===== Data for processing =====

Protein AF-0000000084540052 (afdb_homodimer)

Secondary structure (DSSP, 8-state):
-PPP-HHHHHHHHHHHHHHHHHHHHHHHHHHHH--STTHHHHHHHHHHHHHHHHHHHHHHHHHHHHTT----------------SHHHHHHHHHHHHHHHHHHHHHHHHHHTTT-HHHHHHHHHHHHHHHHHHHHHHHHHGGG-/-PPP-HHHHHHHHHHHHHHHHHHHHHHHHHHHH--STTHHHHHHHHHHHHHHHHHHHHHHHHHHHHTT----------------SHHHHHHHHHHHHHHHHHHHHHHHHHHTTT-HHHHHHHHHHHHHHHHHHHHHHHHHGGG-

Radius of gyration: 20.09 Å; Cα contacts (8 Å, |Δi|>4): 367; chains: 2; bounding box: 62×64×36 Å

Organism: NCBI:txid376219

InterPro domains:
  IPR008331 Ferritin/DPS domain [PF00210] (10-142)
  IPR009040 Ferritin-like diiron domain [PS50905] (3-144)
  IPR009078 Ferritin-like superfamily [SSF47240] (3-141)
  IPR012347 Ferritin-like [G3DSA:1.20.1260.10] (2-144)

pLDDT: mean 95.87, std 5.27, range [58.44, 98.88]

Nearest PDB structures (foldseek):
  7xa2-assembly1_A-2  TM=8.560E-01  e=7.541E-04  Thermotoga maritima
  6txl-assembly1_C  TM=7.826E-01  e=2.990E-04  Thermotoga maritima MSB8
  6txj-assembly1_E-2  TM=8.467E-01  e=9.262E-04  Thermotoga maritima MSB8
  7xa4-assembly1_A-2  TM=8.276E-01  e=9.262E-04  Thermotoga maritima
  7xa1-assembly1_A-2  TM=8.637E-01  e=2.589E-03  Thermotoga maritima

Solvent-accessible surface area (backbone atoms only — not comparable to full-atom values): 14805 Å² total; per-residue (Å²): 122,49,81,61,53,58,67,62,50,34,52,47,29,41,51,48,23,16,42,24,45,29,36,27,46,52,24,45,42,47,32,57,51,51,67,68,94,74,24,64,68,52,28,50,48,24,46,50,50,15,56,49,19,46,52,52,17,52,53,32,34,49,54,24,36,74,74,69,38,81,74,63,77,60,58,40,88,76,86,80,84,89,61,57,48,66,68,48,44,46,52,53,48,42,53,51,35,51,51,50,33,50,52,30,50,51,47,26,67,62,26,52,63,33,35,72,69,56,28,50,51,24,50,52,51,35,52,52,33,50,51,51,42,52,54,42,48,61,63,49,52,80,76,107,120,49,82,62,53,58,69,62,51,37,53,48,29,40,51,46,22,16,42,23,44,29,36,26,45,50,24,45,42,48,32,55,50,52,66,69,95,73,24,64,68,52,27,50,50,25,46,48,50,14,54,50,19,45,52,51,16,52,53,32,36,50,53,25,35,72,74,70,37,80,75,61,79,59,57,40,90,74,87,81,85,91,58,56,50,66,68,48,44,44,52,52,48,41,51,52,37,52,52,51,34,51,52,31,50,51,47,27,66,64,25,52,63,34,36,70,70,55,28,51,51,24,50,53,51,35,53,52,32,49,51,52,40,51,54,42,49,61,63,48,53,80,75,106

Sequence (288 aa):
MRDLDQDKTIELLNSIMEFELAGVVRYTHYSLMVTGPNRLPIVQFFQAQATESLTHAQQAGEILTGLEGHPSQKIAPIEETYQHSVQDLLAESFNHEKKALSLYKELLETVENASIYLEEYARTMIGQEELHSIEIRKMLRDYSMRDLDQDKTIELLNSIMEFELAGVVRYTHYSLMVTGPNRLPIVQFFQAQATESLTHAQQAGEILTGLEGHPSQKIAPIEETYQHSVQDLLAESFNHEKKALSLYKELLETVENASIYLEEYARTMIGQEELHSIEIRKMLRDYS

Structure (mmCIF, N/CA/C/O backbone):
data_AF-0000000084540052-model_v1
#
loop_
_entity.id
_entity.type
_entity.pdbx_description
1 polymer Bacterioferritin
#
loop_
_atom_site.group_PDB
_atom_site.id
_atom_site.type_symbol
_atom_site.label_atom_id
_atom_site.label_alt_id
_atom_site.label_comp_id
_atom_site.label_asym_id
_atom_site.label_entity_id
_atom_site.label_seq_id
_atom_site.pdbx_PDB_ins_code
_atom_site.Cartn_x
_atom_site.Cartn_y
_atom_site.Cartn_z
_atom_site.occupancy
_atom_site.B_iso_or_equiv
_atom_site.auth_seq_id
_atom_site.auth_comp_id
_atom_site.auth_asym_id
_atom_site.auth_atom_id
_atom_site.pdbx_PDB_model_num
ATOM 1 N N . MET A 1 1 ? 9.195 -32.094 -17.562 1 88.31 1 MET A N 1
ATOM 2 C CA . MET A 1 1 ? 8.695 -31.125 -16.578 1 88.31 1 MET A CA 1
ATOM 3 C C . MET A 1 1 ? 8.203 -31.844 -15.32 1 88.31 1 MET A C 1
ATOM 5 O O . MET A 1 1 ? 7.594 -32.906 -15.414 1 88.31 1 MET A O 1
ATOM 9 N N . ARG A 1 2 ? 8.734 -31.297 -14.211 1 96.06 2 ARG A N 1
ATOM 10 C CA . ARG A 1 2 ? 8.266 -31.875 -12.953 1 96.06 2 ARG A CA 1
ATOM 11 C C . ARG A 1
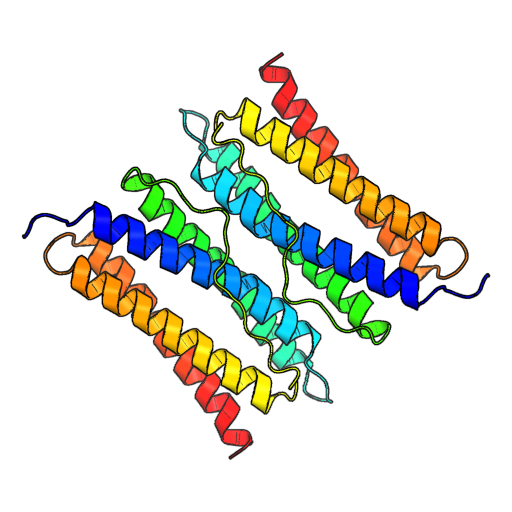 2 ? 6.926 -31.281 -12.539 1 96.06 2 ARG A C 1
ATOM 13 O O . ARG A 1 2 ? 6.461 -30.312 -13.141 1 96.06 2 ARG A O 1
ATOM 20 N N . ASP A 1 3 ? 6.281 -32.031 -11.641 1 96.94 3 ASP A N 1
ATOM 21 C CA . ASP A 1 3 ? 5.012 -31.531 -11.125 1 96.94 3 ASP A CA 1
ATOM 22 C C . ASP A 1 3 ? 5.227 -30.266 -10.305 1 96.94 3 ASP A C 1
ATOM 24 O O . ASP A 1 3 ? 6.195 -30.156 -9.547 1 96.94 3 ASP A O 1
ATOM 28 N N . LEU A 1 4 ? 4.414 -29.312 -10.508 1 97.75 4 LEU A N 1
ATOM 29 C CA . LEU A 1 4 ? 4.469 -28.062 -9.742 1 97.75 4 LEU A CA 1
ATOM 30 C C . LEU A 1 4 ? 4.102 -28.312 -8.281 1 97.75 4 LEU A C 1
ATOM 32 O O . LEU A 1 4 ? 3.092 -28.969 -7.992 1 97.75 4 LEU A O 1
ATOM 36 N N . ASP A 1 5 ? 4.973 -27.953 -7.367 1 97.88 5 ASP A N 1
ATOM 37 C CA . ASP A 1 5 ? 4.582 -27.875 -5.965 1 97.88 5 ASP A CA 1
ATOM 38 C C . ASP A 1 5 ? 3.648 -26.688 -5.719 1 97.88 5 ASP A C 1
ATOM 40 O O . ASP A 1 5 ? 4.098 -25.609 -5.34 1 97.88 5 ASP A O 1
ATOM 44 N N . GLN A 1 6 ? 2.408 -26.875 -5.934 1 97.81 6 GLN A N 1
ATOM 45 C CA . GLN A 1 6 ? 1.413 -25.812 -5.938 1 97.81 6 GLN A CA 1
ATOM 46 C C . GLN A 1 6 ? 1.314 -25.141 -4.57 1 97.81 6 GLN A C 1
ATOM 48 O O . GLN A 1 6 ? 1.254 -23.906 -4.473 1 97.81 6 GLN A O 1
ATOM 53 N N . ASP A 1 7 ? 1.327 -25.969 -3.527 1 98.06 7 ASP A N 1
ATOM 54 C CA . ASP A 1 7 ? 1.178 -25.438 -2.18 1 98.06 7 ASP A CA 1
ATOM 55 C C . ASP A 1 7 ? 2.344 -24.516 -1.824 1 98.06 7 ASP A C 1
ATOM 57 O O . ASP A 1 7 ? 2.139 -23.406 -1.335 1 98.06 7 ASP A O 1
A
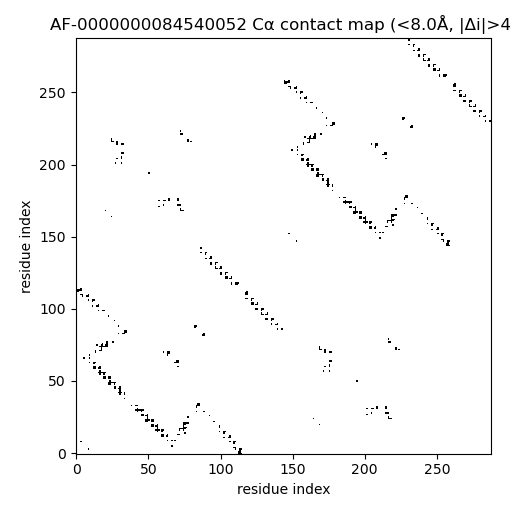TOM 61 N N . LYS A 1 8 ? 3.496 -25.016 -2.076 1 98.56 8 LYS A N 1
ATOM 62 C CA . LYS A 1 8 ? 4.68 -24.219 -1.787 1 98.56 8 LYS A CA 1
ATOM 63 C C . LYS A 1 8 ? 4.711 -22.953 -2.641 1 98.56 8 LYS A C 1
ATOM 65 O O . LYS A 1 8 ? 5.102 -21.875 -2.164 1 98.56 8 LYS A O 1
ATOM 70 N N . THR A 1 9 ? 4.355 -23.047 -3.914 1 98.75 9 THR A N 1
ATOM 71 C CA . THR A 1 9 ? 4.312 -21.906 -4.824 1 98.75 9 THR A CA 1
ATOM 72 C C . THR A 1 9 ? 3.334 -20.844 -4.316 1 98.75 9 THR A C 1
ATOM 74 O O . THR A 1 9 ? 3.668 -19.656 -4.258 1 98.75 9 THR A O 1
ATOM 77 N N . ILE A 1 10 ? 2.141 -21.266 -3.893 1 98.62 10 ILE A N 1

=====

▶ [Work instruction] Set down nothing but the lines from the one containing "ATOM 22 C C" to the final line above, both included, with every picture left out.

▶ [Your solution]
ATOM 22 C C . ASP A 1 3 ? 5.227 -30.266 -10.305 1 96.94 3 ASP A C 1
ATOM 24 O O . ASP A 1 3 ? 6.195 -30.156 -9.547 1 96.94 3 ASP A O 1
ATOM 28 N N . LEU A 1 4 ? 4.414 -29.312 -10.508 1 97.75 4 LEU A N 1
ATOM 29 C CA . LEU A 1 4 ? 4.469 -28.062 -9.742 1 97.75 4 LEU A CA 1
ATOM 30 C C . LEU A 1 4 ? 4.102 -28.312 -8.281 1 97.75 4 LEU A C 1
ATOM 32 O O . LEU A 1 4 ? 3.092 -28.969 -7.992 1 97.75 4 LEU A O 1
ATOM 36 N N . ASP A 1 5 ? 4.973 -27.953 -7.367 1 97.88 5 ASP A N 1
ATOM 37 C CA . ASP A 1 5 ? 4.582 -27.875 -5.965 1 97.88 5 ASP A CA 1
ATOM 38 C C . ASP A 1 5 ? 3.648 -26.688 -5.719 1 97.88 5 ASP A C 1
ATOM 40 O O . ASP A 1 5 ? 4.098 -25.609 -5.34 1 97.88 5 ASP A O 1
ATOM 44 N N . GLN A 1 6 ? 2.408 -26.875 -5.934 1 97.81 6 GLN A N 1
ATOM 45 C CA . GLN A 1 6 ? 1.413 -25.812 -5.938 1 97.81 6 GLN A CA 1
ATOM 46 C C . GLN A 1 6 ? 1.314 -25.141 -4.57 1 97.81 6 GLN A C 1
ATOM 48 O O . GLN A 1 6 ? 1.254 -23.906 -4.473 1 97.81 6 GLN A O 1
ATOM 53 N N . ASP A 1 7 ? 1.327 -25.969 -3.527 1 98.06 7 ASP A N 1
ATOM 54 C CA . ASP A 1 7 ? 1.178 -25.438 -2.18 1 98.06 7 ASP A CA 1
ATOM 55 C C . ASP A 1 7 ? 2.344 -24.516 -1.824 1 98.06 7 ASP A C 1
ATOM 57 O O . ASP A 1 7 ? 2.139 -23.406 -1.335 1 98.06 7 ASP A O 1
A
TOM 61 N N . LYS A 1 8 ? 3.496 -25.016 -2.076 1 98.56 8 LYS A N 1
ATOM 62 C CA . LYS A 1 8 ? 4.68 -24.219 -1.787 1 98.56 8 LYS A CA 1
ATOM 63 C C . LYS A 1 8 ? 4.711 -22.953 -2.641 1 98.56 8 LYS A C 1
ATOM 65 O O . LYS A 1 8 ? 5.102 -21.875 -2.164 1 98.56 8 LYS A O 1
ATOM 70 N N . THR A 1 9 ? 4.355 -23.047 -3.914 1 98.75 9 THR A N 1
ATOM 71 C CA . THR A 1 9 ? 4.312 -21.906 -4.824 1 98.75 9 THR A CA 1
ATOM 72 C C . THR A 1 9 ? 3.334 -20.844 -4.316 1 98.75 9 THR A C 1
ATOM 74 O O . THR A 1 9 ? 3.668 -19.656 -4.258 1 98.75 9 THR A O 1
ATOM 77 N N . ILE A 1 10 ? 2.141 -21.266 -3.893 1 98.62 10 ILE A N 1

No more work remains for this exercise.